Work request: Please return the lines below verbatim, beginning at the one that has "Protein AF-A0AAW6XPA7-F1 (afdb_monomer_lite)" and stopping after the one that has "ATOM 2 C CA . ALA", and add no other lines.

[Records drawn from a dataset]
--*--

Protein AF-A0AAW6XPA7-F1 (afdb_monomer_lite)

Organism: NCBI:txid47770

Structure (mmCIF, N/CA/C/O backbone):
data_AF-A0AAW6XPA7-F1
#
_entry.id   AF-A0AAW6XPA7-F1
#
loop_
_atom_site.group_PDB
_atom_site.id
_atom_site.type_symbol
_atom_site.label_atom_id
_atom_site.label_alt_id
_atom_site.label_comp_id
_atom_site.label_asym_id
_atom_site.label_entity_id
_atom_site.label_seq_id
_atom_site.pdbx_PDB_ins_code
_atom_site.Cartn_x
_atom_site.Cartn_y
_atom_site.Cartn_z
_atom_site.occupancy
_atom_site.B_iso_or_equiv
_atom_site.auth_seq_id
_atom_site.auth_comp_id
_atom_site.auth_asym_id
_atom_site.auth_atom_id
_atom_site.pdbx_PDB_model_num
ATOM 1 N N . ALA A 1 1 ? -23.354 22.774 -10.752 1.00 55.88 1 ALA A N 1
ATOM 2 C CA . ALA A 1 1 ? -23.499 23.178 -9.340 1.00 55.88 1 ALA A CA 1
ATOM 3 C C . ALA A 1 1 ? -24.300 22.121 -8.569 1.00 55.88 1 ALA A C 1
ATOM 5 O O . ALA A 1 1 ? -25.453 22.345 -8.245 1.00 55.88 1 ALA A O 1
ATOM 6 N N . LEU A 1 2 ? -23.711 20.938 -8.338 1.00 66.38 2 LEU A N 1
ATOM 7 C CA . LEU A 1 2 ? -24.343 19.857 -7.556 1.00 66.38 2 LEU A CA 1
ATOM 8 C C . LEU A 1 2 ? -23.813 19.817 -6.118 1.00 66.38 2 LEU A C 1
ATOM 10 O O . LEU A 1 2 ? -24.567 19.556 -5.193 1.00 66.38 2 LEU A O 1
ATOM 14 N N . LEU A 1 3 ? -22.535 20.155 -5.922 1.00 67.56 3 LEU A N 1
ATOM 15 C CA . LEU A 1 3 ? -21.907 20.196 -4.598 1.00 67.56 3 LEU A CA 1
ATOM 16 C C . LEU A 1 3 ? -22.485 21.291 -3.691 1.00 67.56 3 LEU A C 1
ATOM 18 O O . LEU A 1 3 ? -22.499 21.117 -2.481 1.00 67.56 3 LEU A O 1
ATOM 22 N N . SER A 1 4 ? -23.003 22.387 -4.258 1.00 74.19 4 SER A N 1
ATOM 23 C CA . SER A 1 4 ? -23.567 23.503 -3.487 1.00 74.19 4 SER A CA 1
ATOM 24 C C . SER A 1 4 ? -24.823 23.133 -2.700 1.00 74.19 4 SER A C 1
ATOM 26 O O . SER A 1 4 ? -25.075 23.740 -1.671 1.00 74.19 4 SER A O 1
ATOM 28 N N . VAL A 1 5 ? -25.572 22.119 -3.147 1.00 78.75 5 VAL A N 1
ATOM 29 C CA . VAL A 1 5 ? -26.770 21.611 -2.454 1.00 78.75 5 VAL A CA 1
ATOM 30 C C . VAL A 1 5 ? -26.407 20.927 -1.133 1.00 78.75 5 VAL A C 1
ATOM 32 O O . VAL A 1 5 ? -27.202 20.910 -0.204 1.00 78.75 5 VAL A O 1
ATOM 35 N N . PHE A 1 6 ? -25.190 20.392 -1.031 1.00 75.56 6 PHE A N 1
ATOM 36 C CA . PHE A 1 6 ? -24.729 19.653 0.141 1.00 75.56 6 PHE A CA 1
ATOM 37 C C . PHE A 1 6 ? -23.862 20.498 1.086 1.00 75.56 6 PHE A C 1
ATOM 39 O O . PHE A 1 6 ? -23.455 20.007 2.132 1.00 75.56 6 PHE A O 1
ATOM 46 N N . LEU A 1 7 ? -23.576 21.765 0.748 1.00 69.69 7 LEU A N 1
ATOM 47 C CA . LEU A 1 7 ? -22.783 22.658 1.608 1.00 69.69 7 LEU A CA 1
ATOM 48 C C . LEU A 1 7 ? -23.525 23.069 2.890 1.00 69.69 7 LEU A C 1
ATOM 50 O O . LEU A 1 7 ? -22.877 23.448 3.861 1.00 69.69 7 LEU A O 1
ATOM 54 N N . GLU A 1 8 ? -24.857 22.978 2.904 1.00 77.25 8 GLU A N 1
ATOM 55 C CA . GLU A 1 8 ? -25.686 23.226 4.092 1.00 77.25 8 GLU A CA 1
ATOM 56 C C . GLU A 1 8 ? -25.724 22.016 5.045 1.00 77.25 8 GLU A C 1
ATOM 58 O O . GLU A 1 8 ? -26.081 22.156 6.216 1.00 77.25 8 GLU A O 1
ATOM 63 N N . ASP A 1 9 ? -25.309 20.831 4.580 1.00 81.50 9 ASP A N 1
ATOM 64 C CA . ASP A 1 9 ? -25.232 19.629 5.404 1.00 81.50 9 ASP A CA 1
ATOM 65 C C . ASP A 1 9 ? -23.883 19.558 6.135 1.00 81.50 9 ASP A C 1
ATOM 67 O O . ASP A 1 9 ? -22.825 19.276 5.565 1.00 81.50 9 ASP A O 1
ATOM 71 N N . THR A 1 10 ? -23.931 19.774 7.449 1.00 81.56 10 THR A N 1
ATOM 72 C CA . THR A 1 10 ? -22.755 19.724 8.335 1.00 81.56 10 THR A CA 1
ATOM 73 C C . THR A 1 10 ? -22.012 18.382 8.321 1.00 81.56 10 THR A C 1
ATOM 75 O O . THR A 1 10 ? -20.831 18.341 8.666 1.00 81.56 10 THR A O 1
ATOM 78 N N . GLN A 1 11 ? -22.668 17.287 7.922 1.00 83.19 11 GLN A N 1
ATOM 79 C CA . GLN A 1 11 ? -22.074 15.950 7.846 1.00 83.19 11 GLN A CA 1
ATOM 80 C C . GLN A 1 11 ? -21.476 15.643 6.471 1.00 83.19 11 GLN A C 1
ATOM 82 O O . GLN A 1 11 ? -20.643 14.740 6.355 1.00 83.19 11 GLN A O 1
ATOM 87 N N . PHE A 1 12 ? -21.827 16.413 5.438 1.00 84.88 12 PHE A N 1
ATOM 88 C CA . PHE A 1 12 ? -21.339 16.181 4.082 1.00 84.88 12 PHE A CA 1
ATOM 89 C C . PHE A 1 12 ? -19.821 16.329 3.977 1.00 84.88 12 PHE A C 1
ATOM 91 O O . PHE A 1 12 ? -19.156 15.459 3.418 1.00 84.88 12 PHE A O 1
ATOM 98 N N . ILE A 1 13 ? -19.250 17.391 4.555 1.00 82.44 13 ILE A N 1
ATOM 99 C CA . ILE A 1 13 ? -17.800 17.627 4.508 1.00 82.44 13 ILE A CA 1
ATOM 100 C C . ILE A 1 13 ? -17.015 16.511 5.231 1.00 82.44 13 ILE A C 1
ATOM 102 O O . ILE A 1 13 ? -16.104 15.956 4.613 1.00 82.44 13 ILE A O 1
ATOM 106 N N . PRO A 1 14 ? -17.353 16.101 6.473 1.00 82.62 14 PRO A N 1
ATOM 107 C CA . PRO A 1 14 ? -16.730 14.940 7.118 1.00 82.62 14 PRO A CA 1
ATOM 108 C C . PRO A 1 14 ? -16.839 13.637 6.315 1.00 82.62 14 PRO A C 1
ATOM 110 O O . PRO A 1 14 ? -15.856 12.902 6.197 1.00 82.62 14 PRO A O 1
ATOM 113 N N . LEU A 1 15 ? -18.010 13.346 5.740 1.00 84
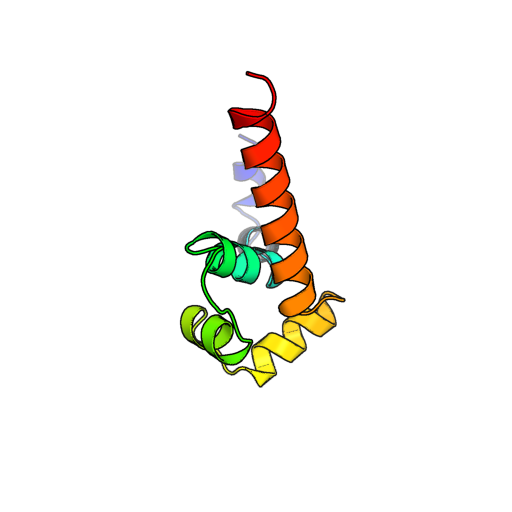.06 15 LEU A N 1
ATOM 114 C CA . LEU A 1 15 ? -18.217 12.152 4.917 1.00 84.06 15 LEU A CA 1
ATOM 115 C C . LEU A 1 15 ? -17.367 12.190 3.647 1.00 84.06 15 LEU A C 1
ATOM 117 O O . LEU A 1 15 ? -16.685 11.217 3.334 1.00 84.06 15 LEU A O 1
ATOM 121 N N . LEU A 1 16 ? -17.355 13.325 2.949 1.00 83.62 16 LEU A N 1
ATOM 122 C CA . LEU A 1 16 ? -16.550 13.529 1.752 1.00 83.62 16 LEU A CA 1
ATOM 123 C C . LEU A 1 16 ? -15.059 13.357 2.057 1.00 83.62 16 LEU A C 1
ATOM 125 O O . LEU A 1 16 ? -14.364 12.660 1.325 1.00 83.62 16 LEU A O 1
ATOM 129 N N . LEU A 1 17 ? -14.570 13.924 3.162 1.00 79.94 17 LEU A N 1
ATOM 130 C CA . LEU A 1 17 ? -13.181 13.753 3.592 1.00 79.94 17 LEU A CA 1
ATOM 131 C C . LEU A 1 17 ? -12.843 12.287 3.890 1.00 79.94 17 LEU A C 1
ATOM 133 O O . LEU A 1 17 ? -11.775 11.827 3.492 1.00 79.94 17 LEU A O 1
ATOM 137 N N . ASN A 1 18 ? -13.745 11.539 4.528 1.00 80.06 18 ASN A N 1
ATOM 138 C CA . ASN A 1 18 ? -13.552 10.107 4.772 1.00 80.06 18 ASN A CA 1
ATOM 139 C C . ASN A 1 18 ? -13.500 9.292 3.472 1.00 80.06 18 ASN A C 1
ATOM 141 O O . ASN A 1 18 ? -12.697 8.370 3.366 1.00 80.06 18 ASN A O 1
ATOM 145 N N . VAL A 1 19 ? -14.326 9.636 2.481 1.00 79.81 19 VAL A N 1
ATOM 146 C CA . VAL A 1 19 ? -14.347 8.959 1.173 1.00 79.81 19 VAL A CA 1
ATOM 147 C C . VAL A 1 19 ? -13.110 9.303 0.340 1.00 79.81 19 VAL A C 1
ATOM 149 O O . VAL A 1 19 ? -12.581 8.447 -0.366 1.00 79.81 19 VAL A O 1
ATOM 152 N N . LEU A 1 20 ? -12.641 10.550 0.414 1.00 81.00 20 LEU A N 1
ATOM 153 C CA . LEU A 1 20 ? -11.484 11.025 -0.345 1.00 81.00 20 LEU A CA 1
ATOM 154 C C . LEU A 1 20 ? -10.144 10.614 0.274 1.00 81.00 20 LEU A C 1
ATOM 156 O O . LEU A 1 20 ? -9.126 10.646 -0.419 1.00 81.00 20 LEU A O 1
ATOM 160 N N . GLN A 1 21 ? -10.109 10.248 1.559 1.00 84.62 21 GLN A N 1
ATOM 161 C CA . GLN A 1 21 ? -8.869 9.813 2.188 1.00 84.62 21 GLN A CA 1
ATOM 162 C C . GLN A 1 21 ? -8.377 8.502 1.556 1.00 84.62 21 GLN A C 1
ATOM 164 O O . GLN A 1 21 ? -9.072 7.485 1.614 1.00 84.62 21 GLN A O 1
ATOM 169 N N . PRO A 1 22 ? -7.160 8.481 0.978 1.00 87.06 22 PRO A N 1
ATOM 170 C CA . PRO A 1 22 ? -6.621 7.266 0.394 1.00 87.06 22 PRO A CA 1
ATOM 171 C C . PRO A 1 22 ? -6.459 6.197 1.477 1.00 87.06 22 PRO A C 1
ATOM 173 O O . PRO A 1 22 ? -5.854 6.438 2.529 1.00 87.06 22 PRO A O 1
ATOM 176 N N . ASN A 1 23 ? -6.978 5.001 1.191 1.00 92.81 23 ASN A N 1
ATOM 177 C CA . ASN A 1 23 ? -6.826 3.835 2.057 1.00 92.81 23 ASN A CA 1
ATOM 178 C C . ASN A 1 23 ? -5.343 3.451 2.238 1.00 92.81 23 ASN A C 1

--*--

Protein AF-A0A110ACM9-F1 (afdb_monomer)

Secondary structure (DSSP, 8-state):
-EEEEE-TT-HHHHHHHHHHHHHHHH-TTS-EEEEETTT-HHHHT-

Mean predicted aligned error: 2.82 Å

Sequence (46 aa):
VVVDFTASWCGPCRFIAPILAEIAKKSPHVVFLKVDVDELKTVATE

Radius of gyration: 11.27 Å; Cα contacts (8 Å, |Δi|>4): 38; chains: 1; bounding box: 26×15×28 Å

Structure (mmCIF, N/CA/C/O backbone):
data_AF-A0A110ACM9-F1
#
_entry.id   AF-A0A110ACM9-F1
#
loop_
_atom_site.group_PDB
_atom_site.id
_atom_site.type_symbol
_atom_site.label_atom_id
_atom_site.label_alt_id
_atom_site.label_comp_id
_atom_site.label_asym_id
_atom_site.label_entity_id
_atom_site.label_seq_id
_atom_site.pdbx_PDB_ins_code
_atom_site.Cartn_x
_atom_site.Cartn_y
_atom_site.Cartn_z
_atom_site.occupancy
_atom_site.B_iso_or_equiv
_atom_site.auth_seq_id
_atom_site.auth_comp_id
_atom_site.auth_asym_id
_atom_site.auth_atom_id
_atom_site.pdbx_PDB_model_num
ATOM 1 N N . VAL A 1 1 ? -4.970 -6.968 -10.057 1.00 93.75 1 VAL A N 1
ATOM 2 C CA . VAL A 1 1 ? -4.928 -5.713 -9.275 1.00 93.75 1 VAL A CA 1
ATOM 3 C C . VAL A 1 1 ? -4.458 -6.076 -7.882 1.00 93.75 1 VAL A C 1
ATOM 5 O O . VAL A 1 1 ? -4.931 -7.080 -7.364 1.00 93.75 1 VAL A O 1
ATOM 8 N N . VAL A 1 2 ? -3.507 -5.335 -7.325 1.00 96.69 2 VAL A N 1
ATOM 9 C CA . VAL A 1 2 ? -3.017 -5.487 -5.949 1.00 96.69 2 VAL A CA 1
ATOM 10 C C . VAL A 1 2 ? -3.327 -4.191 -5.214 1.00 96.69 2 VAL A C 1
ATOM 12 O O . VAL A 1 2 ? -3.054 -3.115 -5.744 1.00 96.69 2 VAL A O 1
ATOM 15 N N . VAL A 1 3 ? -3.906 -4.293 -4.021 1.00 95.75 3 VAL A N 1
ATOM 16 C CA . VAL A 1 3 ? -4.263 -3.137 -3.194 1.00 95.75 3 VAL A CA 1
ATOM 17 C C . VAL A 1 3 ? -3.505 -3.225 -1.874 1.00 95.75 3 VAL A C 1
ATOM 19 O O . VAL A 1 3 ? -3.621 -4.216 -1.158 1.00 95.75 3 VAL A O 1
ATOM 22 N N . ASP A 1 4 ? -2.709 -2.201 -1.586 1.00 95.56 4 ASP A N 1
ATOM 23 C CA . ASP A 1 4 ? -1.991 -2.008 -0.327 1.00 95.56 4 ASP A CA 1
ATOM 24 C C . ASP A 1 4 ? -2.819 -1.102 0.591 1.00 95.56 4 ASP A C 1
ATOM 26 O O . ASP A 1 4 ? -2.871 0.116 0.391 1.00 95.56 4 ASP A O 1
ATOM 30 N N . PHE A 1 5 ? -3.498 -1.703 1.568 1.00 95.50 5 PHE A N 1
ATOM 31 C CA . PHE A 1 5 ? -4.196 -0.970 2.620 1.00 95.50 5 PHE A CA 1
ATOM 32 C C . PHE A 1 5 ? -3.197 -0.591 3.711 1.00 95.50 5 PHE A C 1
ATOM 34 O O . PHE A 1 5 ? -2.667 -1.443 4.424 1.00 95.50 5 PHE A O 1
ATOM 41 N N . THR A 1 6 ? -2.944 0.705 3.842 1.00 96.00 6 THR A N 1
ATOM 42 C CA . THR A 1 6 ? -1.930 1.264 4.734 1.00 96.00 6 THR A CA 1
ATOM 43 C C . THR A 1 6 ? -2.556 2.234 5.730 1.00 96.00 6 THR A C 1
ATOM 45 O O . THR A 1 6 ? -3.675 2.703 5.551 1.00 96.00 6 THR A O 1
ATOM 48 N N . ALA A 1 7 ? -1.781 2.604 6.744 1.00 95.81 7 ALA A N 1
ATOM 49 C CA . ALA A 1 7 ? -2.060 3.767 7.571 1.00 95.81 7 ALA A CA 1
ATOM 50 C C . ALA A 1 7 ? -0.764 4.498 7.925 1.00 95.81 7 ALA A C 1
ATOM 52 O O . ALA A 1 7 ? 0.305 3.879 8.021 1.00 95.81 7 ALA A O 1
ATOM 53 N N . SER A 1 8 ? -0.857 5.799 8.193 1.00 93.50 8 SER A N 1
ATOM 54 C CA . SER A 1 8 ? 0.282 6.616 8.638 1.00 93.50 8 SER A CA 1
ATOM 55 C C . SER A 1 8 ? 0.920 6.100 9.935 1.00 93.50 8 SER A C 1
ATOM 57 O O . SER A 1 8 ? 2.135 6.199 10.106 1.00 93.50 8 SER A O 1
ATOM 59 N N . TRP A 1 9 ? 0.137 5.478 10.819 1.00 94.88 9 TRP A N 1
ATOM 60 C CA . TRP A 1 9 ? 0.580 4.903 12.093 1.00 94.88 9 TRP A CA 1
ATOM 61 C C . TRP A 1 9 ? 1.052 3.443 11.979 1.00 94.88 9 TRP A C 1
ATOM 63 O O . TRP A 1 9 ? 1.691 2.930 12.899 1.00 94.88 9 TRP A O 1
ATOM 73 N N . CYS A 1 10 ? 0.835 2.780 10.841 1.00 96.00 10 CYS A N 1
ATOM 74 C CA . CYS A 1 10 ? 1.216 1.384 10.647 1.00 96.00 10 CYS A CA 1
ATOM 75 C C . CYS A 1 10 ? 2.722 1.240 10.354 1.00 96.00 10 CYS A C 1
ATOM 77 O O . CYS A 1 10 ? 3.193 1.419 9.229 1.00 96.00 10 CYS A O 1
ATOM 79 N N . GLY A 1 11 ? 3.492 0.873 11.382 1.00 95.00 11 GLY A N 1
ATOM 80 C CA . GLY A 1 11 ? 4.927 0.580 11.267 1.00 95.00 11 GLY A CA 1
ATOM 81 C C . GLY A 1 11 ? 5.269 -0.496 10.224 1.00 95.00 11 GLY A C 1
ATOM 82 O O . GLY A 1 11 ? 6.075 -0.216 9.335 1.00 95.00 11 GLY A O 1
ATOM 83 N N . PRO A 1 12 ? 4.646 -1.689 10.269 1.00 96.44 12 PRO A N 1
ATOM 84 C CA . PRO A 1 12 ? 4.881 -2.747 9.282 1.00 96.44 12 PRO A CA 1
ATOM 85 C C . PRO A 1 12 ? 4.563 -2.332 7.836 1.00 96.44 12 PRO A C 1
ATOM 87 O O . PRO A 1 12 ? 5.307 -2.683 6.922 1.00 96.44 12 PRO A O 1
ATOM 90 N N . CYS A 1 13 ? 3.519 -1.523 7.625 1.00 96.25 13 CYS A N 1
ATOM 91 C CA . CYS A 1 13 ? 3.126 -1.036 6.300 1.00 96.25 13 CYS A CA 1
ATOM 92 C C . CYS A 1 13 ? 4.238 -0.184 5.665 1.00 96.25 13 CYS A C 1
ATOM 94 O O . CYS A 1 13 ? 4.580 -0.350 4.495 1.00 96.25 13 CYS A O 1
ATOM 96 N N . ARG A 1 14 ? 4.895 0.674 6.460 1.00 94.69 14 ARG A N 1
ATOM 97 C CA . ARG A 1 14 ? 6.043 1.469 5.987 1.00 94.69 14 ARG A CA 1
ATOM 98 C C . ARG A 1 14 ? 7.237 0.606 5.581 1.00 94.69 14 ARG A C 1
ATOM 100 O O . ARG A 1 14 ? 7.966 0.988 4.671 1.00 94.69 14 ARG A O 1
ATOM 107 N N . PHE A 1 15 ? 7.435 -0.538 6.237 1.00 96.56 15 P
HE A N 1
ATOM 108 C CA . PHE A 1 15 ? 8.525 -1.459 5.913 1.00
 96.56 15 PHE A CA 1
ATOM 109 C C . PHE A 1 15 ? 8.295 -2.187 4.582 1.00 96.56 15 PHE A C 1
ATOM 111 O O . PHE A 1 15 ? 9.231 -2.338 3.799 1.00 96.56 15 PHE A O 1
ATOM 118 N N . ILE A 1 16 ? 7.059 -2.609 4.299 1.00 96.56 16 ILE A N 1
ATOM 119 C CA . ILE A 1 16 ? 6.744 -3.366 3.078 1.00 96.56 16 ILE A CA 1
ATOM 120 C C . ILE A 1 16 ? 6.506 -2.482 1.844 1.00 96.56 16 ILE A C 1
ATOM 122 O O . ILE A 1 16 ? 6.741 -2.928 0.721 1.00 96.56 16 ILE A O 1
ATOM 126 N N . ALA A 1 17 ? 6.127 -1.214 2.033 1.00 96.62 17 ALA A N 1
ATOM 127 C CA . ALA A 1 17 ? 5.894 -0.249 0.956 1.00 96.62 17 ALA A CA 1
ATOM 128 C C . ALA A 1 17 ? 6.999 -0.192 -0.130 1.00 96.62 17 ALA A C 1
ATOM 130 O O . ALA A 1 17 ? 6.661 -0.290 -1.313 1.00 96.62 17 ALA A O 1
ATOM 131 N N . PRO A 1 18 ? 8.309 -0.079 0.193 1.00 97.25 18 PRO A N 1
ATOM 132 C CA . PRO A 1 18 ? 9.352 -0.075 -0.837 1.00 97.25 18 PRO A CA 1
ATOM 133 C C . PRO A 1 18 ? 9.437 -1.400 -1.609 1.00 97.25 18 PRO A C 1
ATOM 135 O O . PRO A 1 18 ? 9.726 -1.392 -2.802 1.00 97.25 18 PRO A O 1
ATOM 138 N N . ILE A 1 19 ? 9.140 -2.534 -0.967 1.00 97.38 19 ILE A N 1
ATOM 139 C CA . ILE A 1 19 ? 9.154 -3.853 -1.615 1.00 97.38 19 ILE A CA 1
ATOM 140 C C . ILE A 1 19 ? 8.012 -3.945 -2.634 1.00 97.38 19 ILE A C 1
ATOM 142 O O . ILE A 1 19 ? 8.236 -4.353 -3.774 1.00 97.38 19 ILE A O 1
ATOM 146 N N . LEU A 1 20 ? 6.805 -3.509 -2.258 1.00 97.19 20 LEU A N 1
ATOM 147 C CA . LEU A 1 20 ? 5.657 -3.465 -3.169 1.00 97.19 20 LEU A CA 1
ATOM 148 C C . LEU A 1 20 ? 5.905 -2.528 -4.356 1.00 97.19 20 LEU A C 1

--*--

Solution to the exercise:
Protein AF-A0AAW6XPA7-F1 (afdb_monomer_lite)

Organism: NCBI:txid47770

Structure (mmCIF, N/CA/C/O backbone):
data_AF-A0AAW6XPA7-F1
#
_entry.id   AF-A0AAW6XPA7-F1
#
loop_
_atom_site.group_PDB
_atom_site.id
_atom_site.type_symbol
_atom_site.label_atom_id
_atom_site.label_alt_id
_atom_site.label_comp_id
_atom_site.label_asym_id
_atom_site.label_entity_id
_atom_site.label_seq_id
_atom_site.pdbx_PDB_ins_code
_atom_site.Cartn_x
_atom_site.Cartn_y
_atom_site.Cartn_z
_atom_site.occupancy
_atom_site.B_iso_or_equiv
_atom_site.auth_seq_id
_atom_site.auth_comp_id
_atom_site.auth_asym_id
_atom_site.auth_atom_id
_atom_site.pdbx_PDB_model_num
ATOM 1 N N . ALA A 1 1 ? -23.354 22.774 -10.752 1.00 55.88 1 ALA A N 1
ATOM 2 C CA . ALA A 1 1 ? -23.499 23.178 -9.340 1.00 55.88 1 ALA A CA 1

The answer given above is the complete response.